- **Exercise directions**:
Provide again, from the entries below, every line from the one containing "ATOM 54 N N" through the one containing "ATOM 73 N N", exactly as written, and no other line.

- **Data for this exercise**:
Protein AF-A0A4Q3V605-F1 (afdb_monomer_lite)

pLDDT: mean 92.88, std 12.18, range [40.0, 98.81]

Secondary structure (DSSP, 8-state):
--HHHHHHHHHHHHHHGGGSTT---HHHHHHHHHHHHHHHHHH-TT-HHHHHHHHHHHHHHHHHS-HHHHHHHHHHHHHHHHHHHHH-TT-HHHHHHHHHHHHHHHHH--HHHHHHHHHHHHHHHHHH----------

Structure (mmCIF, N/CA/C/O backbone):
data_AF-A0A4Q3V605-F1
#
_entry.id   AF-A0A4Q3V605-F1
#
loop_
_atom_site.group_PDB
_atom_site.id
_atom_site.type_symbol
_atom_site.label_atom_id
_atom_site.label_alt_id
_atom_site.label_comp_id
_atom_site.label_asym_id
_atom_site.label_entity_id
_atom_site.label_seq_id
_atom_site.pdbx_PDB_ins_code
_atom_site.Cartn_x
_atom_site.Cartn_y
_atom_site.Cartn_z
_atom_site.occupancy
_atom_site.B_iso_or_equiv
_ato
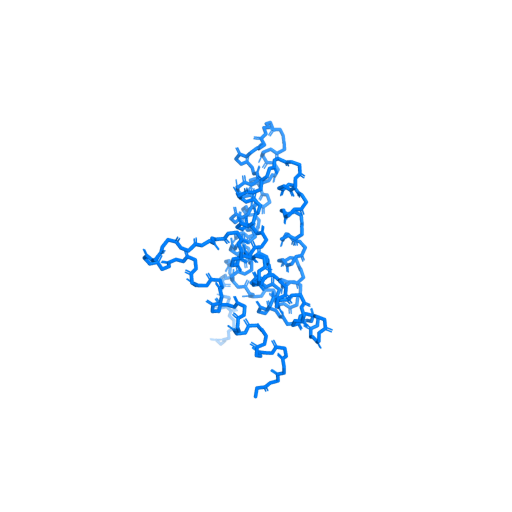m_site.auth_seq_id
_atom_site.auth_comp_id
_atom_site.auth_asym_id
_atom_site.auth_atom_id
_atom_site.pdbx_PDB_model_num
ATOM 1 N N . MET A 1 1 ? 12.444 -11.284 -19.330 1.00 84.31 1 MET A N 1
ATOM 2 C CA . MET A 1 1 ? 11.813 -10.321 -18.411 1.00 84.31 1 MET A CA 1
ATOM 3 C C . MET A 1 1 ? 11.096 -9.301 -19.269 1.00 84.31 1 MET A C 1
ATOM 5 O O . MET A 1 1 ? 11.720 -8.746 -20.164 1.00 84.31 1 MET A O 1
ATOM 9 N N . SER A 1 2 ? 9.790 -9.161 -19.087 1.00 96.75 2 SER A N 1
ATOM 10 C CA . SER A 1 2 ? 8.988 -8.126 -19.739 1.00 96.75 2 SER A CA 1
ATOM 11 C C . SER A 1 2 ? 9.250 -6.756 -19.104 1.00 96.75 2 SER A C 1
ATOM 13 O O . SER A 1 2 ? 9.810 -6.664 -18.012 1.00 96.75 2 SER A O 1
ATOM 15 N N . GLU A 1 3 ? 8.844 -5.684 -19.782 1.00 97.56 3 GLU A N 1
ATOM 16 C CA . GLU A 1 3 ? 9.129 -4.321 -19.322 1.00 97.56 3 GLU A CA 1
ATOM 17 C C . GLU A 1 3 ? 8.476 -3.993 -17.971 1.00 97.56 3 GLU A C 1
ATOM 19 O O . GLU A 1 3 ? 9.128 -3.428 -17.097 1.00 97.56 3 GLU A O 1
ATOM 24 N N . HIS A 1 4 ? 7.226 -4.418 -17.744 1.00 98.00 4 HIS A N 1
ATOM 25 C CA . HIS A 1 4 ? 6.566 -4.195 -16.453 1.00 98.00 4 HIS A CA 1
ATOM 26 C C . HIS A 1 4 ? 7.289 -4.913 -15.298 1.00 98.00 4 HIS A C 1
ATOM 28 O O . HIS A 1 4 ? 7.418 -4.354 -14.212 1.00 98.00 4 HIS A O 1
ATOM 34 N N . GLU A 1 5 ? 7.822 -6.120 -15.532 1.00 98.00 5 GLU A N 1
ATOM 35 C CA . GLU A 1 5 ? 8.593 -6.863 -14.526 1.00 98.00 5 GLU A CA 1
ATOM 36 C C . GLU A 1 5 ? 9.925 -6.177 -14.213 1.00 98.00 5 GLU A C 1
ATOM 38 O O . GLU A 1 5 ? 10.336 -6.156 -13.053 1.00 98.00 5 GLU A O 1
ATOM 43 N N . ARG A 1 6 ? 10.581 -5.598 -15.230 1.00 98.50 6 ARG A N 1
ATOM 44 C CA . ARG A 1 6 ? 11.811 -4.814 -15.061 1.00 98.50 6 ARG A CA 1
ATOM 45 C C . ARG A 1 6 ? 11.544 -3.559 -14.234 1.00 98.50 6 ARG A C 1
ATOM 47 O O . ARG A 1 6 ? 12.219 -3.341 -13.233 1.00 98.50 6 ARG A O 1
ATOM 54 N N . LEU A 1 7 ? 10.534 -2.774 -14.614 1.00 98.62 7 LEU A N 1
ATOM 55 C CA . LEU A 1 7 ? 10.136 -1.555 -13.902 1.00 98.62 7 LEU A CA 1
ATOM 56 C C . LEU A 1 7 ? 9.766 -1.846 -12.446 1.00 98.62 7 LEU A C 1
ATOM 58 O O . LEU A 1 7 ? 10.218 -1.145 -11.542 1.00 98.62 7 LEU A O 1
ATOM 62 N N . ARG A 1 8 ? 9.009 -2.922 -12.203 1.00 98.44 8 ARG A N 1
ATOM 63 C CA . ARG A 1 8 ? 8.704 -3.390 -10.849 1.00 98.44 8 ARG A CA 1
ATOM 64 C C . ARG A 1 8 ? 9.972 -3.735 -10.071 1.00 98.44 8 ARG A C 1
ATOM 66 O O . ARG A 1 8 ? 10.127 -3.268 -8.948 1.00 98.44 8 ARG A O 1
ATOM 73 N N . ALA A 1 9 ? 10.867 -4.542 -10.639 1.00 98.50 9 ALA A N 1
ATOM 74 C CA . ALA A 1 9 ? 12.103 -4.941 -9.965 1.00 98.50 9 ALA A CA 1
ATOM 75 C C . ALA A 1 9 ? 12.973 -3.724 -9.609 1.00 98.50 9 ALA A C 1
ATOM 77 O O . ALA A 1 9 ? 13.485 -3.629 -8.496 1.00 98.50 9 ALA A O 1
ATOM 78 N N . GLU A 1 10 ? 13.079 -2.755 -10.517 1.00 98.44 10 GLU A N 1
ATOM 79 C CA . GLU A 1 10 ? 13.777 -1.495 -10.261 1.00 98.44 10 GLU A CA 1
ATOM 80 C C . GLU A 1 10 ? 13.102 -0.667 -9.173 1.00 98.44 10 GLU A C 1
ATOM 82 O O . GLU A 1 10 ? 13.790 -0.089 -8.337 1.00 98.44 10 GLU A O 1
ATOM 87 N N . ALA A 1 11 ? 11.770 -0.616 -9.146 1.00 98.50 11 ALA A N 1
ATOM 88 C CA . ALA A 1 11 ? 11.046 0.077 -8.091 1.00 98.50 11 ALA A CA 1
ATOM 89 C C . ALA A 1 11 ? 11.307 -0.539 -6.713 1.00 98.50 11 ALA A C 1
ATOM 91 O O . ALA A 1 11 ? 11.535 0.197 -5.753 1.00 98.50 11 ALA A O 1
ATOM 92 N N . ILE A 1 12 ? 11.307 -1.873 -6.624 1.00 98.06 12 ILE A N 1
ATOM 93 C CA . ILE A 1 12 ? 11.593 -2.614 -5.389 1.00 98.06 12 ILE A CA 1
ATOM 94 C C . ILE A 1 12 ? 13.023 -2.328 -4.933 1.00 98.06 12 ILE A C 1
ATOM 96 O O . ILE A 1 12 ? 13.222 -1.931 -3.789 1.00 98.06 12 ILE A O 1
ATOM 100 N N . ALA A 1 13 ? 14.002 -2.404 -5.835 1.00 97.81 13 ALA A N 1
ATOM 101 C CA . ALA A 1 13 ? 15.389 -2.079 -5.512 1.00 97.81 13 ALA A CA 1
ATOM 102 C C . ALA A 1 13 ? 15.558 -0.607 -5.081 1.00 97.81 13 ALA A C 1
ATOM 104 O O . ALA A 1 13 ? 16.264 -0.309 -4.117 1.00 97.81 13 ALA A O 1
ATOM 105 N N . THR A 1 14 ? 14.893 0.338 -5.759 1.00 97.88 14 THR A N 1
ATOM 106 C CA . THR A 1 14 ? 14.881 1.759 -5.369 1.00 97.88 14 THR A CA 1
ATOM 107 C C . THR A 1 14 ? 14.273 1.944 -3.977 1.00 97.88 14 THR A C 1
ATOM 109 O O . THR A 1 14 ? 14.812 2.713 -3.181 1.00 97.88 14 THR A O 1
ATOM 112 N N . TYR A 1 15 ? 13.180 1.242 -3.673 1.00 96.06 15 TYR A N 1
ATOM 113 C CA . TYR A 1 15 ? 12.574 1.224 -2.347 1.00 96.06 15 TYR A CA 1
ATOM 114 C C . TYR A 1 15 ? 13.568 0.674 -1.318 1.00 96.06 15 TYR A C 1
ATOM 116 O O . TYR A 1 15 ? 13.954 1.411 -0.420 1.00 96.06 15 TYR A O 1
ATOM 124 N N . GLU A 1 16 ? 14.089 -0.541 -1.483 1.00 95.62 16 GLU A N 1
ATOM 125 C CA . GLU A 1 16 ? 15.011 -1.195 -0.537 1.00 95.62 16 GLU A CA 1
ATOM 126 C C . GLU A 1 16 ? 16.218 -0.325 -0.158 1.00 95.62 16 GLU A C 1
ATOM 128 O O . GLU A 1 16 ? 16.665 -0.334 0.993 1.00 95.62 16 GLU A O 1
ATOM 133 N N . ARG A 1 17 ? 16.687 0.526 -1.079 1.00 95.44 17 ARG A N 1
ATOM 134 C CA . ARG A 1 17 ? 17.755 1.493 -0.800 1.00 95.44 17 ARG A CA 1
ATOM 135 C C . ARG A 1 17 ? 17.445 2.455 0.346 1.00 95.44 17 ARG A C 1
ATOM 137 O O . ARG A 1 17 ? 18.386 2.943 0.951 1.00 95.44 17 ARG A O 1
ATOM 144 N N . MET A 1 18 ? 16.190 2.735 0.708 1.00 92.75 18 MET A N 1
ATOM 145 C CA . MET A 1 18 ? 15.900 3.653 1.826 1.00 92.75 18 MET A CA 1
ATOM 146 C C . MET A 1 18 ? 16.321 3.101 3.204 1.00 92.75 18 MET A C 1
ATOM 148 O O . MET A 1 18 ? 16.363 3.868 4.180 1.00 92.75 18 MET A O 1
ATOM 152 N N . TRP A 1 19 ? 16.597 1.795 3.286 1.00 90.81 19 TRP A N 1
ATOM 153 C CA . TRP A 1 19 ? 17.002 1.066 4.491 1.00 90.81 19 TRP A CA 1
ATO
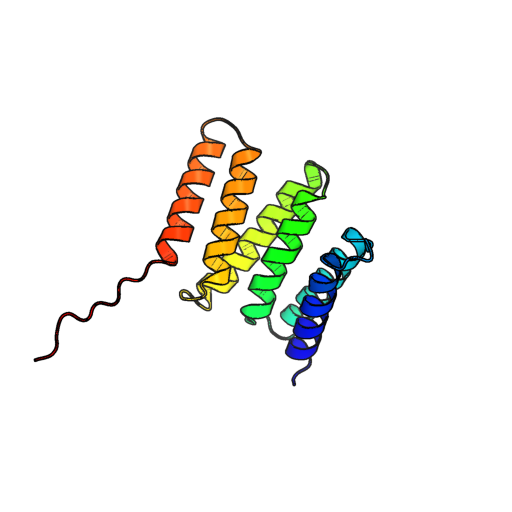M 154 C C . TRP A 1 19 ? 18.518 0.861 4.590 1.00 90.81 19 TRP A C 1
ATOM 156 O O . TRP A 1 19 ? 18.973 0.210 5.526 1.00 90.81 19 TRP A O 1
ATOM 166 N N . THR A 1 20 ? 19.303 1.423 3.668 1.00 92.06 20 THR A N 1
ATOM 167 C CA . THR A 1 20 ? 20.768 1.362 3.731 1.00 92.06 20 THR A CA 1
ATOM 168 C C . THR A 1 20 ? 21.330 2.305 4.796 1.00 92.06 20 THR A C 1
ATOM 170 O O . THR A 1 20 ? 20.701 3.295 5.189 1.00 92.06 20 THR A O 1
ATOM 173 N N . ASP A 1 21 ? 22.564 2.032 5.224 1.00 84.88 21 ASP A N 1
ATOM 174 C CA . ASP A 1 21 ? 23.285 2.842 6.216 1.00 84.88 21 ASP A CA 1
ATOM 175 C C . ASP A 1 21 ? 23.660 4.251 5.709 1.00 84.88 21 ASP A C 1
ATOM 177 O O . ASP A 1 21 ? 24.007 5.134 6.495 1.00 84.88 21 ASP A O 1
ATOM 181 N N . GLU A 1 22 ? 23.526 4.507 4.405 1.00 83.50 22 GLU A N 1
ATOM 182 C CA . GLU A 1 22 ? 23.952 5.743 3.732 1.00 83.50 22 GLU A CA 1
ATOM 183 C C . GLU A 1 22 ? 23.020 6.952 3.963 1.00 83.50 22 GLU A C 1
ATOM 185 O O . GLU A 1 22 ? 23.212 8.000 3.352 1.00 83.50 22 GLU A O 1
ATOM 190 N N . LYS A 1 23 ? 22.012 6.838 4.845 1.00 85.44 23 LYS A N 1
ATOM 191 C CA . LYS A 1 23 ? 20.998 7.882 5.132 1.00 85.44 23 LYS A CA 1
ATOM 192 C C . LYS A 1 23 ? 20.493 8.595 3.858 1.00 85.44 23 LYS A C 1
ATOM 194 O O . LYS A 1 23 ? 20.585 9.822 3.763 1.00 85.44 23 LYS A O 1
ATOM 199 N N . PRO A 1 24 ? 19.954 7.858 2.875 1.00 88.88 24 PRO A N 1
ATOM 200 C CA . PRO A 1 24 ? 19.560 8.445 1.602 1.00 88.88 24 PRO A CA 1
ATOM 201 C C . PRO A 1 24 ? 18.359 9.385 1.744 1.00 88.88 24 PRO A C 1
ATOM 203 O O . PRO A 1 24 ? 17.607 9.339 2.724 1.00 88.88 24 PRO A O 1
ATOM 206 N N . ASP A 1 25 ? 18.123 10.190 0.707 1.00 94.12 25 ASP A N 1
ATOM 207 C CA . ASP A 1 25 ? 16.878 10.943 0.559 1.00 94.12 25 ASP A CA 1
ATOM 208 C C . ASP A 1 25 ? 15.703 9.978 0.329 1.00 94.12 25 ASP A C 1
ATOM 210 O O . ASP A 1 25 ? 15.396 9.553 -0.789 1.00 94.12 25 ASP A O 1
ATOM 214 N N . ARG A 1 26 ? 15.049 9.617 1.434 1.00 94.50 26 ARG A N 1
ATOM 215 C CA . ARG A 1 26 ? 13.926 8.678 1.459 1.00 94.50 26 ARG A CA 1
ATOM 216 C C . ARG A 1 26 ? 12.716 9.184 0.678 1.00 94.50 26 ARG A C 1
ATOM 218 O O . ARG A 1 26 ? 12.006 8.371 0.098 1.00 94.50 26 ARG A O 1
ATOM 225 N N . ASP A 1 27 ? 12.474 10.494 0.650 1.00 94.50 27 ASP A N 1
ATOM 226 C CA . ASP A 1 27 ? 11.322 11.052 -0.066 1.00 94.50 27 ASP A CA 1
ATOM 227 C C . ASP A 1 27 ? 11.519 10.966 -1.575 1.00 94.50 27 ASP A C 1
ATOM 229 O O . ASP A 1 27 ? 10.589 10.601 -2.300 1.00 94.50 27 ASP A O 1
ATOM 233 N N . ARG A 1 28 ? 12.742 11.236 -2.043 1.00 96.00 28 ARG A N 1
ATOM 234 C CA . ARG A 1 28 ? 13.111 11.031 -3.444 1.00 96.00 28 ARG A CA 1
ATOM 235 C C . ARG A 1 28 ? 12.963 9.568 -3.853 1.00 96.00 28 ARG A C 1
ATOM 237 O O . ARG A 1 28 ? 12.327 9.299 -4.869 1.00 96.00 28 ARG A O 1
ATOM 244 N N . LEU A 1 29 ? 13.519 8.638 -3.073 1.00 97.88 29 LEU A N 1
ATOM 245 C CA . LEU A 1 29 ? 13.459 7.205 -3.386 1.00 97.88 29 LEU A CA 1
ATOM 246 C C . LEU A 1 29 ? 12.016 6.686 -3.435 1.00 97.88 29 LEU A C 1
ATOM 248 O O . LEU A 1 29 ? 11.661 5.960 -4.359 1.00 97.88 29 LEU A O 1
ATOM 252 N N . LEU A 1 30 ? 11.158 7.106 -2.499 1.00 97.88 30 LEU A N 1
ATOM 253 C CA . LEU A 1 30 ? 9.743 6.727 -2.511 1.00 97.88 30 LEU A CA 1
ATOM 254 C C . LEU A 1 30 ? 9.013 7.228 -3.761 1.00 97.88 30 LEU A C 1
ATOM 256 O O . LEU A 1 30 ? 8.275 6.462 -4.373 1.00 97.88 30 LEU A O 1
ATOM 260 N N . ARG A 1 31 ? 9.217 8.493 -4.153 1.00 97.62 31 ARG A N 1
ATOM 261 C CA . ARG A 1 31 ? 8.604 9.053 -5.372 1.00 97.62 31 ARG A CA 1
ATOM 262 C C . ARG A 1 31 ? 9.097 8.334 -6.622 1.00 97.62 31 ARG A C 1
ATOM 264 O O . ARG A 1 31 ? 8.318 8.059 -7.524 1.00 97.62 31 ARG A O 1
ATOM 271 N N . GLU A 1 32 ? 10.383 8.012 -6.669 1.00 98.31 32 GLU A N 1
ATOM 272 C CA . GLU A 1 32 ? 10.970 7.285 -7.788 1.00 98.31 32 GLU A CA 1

- **Result for this task**:
ATOM 54 N N . LEU A 1 7 ? 10.534 -2.774 -14.614 1.00 98.62 7 LEU A N 1
ATOM 55 C CA . LEU A 1 7 ? 10.136 -1.555 -13.902 1.00 98.62 7 LEU A CA 1
ATOM 56 C C . LEU A 1 7 ? 9.766 -1.846 -12.446 1.00 98.62 7 LEU A C 1
ATOM 58 O O . LEU A 1 7 ? 10.218 -1.145 -11.542 1.00 98.62 7 LEU A O 1
ATOM 62 N N . ARG A 1 8 ? 9.009 -2.922 -12.203 1.00 98.44 8 ARG A N 1
ATOM 63 C CA . ARG A 1 8 ? 8.704 -3.390 -10.849 1.00 98.44 8 ARG A CA 1
ATOM 64 C C . ARG A 1 8 ? 9.972 -3.735 -10.071 1.00 98.44 8 ARG A C 1
ATOM 66 O O . ARG A 1 8 ? 10.127 -3.268 -8.948 1.00 98.44 8 ARG A O 1
ATOM 73 N N . ALA A 1 9 ? 10.867 -4.542 -10.639 1.00 98.50 9 ALA A N 1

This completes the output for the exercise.